Von uns gespendete Photovoltaikanlagen sind auf Industriedächern von Pharmabetrieben im Umfeld von Havanna installiert, wo der Sturm nicht wütete. Ihr Strom wird direkt in Betriebe für die Produktion von Medikamenten eingespeist. Als vor einem Jahr ein Hurrikan über Havanna aufzog, gab es an den Anlagen auch kaum schlimme Schäden. Sie sind resistent gegen Stürme aufgebaut, damit der Wind keine Angriffsfläche hat. Die von uns gelieferte Anlage liefert seit vier Jahren Strom, ohne dass es irgendeinen Schaden gegeben hätte. Verschleißteile mussten nicht nachgeliefert werden, Wartungskosten fielen nicht an.
Die Volksrepublik China errichtet weiterhin fleißig Solarparks auf Kuba. Wie ist das politisch zu werten?

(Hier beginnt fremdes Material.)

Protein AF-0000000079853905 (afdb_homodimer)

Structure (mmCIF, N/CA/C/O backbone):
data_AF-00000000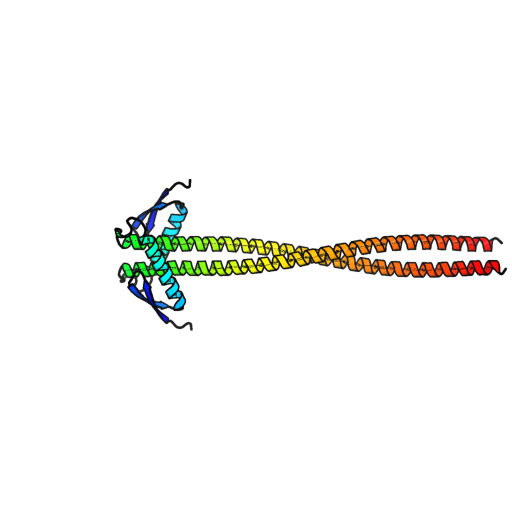79853905-model_v1
#
loop_
_entity.id
_entity.type
_entity.pdbx_description
1 polymer 'Cell division protein ZapA'
#
loop_
_atom_site.group_PDB
_atom_site.id
_atom_site.type_symbol
_atom_site.label_atom_id
_atom_site.label_alt_id
_atom_site.label_comp_id
_atom_site.label_asym_id
_atom_site.label_entity_id
_atom_site.label_seq_id
_atom_site.pdbx_PDB_ins_code
_atom_site.Cartn_x
_atom_site.Cartn_y
_atom_site.Cartn_z
_atom_site.occupancy
_atom_site.B_iso_or_equiv
_atom_site.auth_seq_id
_atom_site.auth_comp_id
_atom_site.auth_asym_id
_atom_site.auth_atom_id
_atom_site.pdbx_PDB_model_num
ATOM 1 N N . MET A 1 1 ? -25.109 -19.578 1.45 1 46.66 1 MET A N 1
ATOM 2 C CA . MET A 1 1 ? -24.25 -20.719 1.132 1 46.66 1 MET A CA 1
ATOM 3 C C . MET A 1 1 ? -23.672 -20.594 -0.272 1 46.66 1 MET A C 1
ATOM 5 O O . MET A 1 1 ? -24.406 -20.375 -1.235 1 46.66 1 MET A O 1
ATOM 9 N N . SER A 1 2 ? -22.5 -20.156 -0.462 1 59.88 2 SER A N 1
ATOM 10 C CA . SER A 1 2 ? -22.016 -19.984 -1.825 1 59.88 2 SER A CA 1
ATOM 11 C C . SER A 1 2 ? -22.203 -21.25 -2.648 1 59.88 2 SER A C 1
ATOM 13 O O . SER A 1 2 ? -21.859 -22.344 -2.199 1 59.88 2 SER A O 1
ATOM 15 N N . LYS A 1 3 ? -23.094 -21.281 -3.562 1 66.38 3 LYS A N 1
ATOM 16 C CA . LYS A 1 3 ? -23.453 -22.438 -4.375 1 66.38 3 LYS A CA 1
ATOM 17 C C . LYS A 1 3 ? -22.297 -22.891 -5.25 1 66.38 3 LYS A C 1
ATOM 19 O O . LYS A 1 3 ? -21.625 -22.062 -5.883 1 66.38 3 LYS A O 1
ATOM 24 N N . LYS A 1 4 ? -21.969 -24.25 -4.996 1 84 4 LYS A N 1
ATOM 25 C CA . LYS A 1 4 ? -20.969 -24.906 -5.852 1 84 4 LYS A CA 1
ATOM 26 C C . LYS A 1 4 ? -21.391 -24.844 -7.316 1 84 4 LYS A C 1
ATOM 28 O O . LYS A 1 4 ? -22.547 -25.094 -7.648 1 84 4 LYS A O 1
ATOM 33 N N . THR A 1 5 ? -20.641 -24.297 -8.195 1 84.12 5 THR A N 1
ATOM 34 C CA . THR A 1 5 ? -20.906 -24.203 -9.625 1 84.12 5 THR A CA 1
ATOM 35 C C . THR A 1 5 ? -19.906 -25.031 -10.422 1 84.12 5 THR A C 1
ATOM 37 O O . THR A 1 5 ? -18.75 -25.172 -10.008 1 84.12 5 THR A O 1
ATOM 40 N N . ASN A 1 6 ? -20.438 -25.672 -11.453 1 91.12 6 ASN A N 1
ATOM 41 C CA . ASN A 1 6 ? -19.578 -26.375 -12.406 1 91.12 6 ASN A CA 1
ATOM 42 C C . ASN A 1 6 ? -19.281 -25.531 -13.641 1 91.12 6 ASN A C 1
ATOM 44 O O . ASN A 1 6 ? -20.219 -25 -14.25 1 91.12 6 ASN A O 1
ATOM 48 N N . THR A 1 7 ? -18.047 -25.297 -13.922 1 93.94 7 THR A N 1
ATOM 49 C CA . THR A 1 7 ? -17.641 -24.5 -15.07 1 93.94 7 THR A CA 1
ATOM 50 C C . THR A 1 7 ? -16.703 -25.281 -15.977 1 93.94 7 THR A C 1
ATOM 52 O O . THR A 1 7 ? -15.75 -25.906 -15.5 1 93.94 7 THR A O 1
ATOM 55 N N . GLU A 1 8 ? -17.047 -25.312 -17.25 1 96.06 8 GLU A N 1
ATOM 56 C CA . GLU A 1 8 ? -16.141 -25.938 -18.219 1 96.06 8 GLU A CA 1
ATOM 57 C C . GLU A 1 8 ? -15.07 -24.953 -18.688 1 96.06 8 GLU A C 1
ATOM 59 O O . GLU A 1 8 ? -15.383 -23.812 -19.047 1 96.06 8 GLU A O 1
ATOM 64 N N . VAL A 1 9 ? -13.789 -25.391 -18.594 1 96.06 9 VAL A N 1
ATOM 65 C CA . VAL A 1 9 ? -12.688 -24.547 -19.047 1 96.06 9 VAL A CA 1
ATOM 66 C C . VAL A 1 9 ? -11.789 -25.359 -19.984 1 96.06 9 VAL A C 1
ATOM 68 O O . VAL A 1 9 ? -11.742 -26.578 -19.906 1 96.06 9 VAL A O 1
ATOM 71 N N . LEU A 1 10 ? -11.164 -24.578 -20.969 1 97.19 10 LEU A N 1
ATOM 72 C CA . LEU A 1 10 ? -10.195 -25.156 -21.891 1 97.19 10 LEU A CA 1
ATOM 73 C C . LEU A 1 10 ? -8.773 -24.891 -21.422 1 97.19 10 LEU A C 1
ATOM 75 O O . LEU A 1 10 ? -8.359 -23.734 -21.297 1 97.19 10 LEU A O 1
ATOM 79 N N . ILE A 1 11 ? -8.023 -25.984 -21.078 1 97.62 11 ILE A N 1
ATOM 80 C CA . ILE A 1 11 ? -6.633 -25.844 -20.672 1 97.62 11 ILE A CA 1
ATOM 81 C C . ILE A 1 11 ? -5.75 -26.797 -21.484 1 97.62 11 ILE A C 1
ATOM 83 O O . ILE A 1 11 ? -6 -28 -21.516 1 97.62 11 ILE A O 1
ATOM 87 N N . GLY A 1 12 ? -4.762 -26.234 -22.141 1 95.06 12 GLY A N 1
ATOM 88 C CA . GLY A 1 12 ? -3.848 -27.047 -22.922 1 95.06 12 GLY A CA 1
ATOM 89 C C . GLY A 1 12 ? -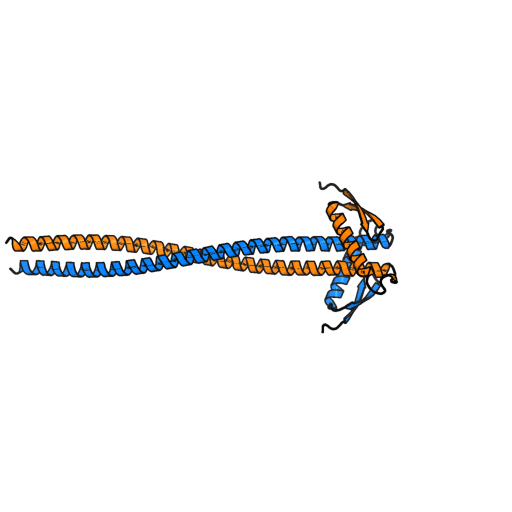4.543 -27.875 -24 1 95.06 12 GLY A C 1
ATOM 90 O O . GLY A 1 12 ? -4.195 -29.031 -24.219 1 95.06 12 GLY A O 1
ATOM 91 N N . GLY A 1 13 ? -5.676 -27.391 -24.531 1 94.81 13 GLY A N 1
ATOM 92 C CA . GLY A 1 13 ? -6.395 -28.062 -25.594 1 94.81 13 GLY A CA 1
ATOM 93 C C . GLY A 1 13 ? -7.398 -29.094 -25.094 1 94.81 13 GLY A C 1
ATOM 94 O O . GLY A 1 13 ? -8.047 -29.766 -25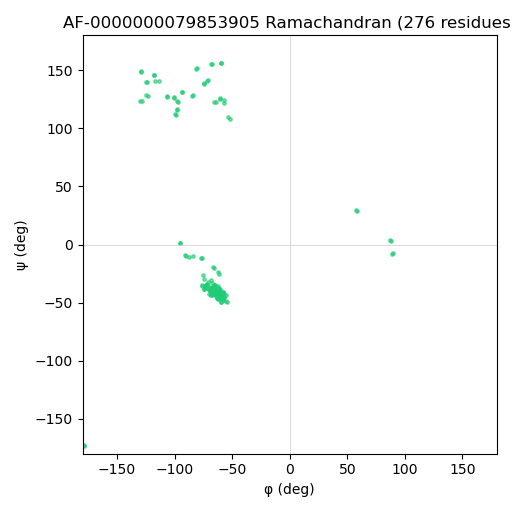.891 1 94.81 13 GLY A O 1
ATOM 95 N N . LYS A 1 14 ? -7.547 -29.203 -23.812 1 96 14 LYS A N 1
ATOM 96 C CA . LYS A 1 14 ? -8.484 -30.141 -23.203 1 96 14 LYS A CA 1
ATOM 97 C C . LYS A 1 14 ? -9.547 -29.422 -22.391 1 96 14 LYS A C 1
ATOM 99 O O . LYS A 1 14 ? -9.25 -28.422 -21.734 1 96 14 LYS A O 1
ATOM 104 N N . VAL A 1 15 ? -10.734 -29.984 -22.406 1 96.5 15 VAL A N 1
ATOM 105 C CA . VAL A 1 15 ? -11.836 -29.391 -21.656 1 96.5 15 VAL A CA 1
ATOM 106 C C . VAL A 1 15 ? -11.914 -30.031 -20.266 1 96.5 15 VAL A C 1
ATOM 108 O O . VAL A 1 15 ? -11.898 -31.25 -20.125 1 96.5 15 VAL A O 1
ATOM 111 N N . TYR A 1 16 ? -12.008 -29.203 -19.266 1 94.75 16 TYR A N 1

Es hilft, die Energiekrise zu überwinden und teilweise marode Ölkraftwerke zu ersetzen. Wegen des durch die USA verursachten Devisendesasters ist die Ölförderung rückläufig, zum Beispiel durch Ersatzteilmangel für die Pumpen. Ohne Energie funktioniert auf Kuba nichts, weder die Lebensmittelversorgung noch die Zuckerproduktion oder die industrielle Produktion. Der öffentliche Nahverkehr kann nur sporadisch fahren. Chinas Lieferungen heben den Solaranteil über zehn Prozent an der gesamten Stromversorgung und kompensieren so die schlimmsten Auswirkungen der Sanktionen der Trump-Regierung. Um die zu lockern, muss der politische Druck steigen.

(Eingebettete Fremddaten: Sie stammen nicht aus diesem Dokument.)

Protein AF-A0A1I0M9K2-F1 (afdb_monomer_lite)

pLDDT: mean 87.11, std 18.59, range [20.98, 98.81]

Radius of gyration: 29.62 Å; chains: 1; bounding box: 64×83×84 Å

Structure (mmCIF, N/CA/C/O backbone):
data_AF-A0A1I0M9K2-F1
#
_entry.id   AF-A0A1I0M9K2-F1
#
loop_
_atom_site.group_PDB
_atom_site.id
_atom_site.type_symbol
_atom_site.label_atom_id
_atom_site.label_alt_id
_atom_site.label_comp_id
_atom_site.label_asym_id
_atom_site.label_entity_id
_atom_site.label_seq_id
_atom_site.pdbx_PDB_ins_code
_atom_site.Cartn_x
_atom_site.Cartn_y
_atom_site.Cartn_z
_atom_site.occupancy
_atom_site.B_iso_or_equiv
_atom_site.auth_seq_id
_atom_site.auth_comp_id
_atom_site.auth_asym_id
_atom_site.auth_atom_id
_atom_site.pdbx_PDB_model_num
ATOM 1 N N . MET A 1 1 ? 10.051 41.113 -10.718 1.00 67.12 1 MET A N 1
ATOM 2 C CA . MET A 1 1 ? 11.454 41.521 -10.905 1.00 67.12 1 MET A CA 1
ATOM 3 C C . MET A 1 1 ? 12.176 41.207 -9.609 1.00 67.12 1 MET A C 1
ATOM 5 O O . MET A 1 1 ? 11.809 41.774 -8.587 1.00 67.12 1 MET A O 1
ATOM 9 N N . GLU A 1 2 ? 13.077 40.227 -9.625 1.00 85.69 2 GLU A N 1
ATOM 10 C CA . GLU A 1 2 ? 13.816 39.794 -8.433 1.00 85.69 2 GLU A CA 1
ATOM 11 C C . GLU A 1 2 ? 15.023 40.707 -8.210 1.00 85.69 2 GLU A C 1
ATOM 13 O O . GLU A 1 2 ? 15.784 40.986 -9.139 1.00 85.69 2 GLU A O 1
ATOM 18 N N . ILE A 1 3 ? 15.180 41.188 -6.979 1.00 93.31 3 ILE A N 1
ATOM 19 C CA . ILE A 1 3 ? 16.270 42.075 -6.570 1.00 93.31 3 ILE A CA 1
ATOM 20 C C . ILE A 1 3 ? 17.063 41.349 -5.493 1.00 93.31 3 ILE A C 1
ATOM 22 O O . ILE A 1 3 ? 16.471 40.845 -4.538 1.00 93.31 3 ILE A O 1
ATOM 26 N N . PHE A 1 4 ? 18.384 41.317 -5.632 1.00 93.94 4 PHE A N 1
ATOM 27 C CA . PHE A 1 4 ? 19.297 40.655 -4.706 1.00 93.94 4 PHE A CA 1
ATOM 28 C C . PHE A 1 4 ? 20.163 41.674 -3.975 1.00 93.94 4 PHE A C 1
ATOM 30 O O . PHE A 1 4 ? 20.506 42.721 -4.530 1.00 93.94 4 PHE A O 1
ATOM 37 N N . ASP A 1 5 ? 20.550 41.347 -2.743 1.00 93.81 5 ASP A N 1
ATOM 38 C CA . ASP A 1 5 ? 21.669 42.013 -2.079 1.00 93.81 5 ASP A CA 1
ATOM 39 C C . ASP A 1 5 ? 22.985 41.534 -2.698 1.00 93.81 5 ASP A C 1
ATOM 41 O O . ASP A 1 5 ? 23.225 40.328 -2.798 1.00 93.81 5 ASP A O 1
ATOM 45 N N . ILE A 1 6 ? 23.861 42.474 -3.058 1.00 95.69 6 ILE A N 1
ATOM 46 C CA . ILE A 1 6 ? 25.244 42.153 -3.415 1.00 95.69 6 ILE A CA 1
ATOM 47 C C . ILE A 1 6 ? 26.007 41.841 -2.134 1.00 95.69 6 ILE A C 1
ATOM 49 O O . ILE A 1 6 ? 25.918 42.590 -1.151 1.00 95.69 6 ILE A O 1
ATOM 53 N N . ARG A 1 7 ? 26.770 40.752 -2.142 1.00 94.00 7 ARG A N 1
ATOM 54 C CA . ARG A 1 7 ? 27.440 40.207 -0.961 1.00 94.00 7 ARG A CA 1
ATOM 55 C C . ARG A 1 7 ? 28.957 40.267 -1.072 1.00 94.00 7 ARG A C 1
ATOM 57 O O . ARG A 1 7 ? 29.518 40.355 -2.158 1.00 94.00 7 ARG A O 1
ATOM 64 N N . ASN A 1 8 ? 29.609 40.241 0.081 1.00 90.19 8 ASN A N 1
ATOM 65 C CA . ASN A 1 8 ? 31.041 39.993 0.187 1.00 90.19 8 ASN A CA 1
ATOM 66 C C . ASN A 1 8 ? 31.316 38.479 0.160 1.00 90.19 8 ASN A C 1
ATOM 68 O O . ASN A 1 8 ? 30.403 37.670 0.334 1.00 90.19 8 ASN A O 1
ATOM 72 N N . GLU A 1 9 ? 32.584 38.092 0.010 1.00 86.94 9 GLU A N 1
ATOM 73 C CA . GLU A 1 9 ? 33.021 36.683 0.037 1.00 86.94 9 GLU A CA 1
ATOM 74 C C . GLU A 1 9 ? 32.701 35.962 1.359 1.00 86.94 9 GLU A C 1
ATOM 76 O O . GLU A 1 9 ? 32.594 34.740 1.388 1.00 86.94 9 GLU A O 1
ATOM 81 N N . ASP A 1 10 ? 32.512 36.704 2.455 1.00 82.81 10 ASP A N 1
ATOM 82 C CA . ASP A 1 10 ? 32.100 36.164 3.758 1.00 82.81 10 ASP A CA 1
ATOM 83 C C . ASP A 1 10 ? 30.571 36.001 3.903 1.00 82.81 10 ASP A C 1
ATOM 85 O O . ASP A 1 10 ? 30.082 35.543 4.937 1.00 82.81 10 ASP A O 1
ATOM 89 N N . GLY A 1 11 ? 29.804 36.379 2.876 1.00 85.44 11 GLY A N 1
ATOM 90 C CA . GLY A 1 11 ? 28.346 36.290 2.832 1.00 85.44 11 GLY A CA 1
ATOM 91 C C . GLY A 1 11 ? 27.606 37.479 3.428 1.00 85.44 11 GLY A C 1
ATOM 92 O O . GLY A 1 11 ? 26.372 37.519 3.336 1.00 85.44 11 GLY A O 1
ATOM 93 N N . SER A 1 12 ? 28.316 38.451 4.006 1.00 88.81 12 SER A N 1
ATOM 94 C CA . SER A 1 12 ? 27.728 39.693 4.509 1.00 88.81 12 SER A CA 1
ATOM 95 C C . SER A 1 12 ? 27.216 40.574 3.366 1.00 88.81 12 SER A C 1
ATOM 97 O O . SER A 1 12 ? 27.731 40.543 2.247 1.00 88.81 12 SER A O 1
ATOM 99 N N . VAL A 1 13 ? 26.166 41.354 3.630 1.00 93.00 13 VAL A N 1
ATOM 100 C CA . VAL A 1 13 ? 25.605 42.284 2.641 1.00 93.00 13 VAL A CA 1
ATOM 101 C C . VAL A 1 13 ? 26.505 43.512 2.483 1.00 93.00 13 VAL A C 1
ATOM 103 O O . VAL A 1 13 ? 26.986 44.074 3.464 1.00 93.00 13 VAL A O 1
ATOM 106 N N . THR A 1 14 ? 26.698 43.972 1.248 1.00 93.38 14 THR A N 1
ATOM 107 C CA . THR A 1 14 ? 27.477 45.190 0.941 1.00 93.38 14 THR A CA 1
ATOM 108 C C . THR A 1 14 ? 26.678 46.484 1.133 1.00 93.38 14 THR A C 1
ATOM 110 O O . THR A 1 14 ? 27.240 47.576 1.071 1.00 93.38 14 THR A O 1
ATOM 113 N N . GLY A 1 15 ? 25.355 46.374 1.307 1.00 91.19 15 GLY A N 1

Wer wäre in der Lage und auch willens, diesen Druck auszuüben?
90 Prozent der UNO, insgesamt 165 Staaten, forderten Ende Oktober das Ende der Blockade gegen Kuba. Zwölf enthielten sich, sieben waren dagegen. Aber wirklich getan wurde nichts, um die USA zu bewegen, ihre Wirtschafts-, Handels- und Finanzembargos zu unterlassen. Auch die deutsche Regierung gibt ein jämmerliches Bild ab. Um so wichtiger ist die Solidarität etwa von China und Vietnam. Kuba merkt gerade jetzt, nach dem Hurrikan, dass es Freunde auf der Welt hat.
Sollten die Industrieländer Schadenersatz leisten, weil die durch sie verursachte Klimakrise die sozialistische Inselrepublik belastet?
Die Forderungen der südlichen Staaten, ihnen Ausgleichszahlungen zu leisten, sind berechtigt. Kuba trägt kaum zur globalen Erderwärmung bei, leidet aber unter den Folgen. Der ansteigende Meeresspiegel greift die Küsten an. Die Hurrikanintensität hat sich seit dem Jahr 2000 verdreifacht. Wir können als kleiner Verein nur minimal dazu beitragen, die Krise abzumildern, haben es aber geschafft, eine Energiemenge zu ermöglichen, wie sie von 4.000 Balkonkraftwerken ausgehen würde. Unser neues Projekt versorgt Studierende der Lateinamerikanischen Medizinischen Hochschule (ELAM) in Havanna mit Solarpanelen.
Lothar Reininger ist Vorstandsmitglied des Netzwerkes Interred Cooperación e. V. und Projektverantwortlicher für gespendete Solaranlagen auf Kuba.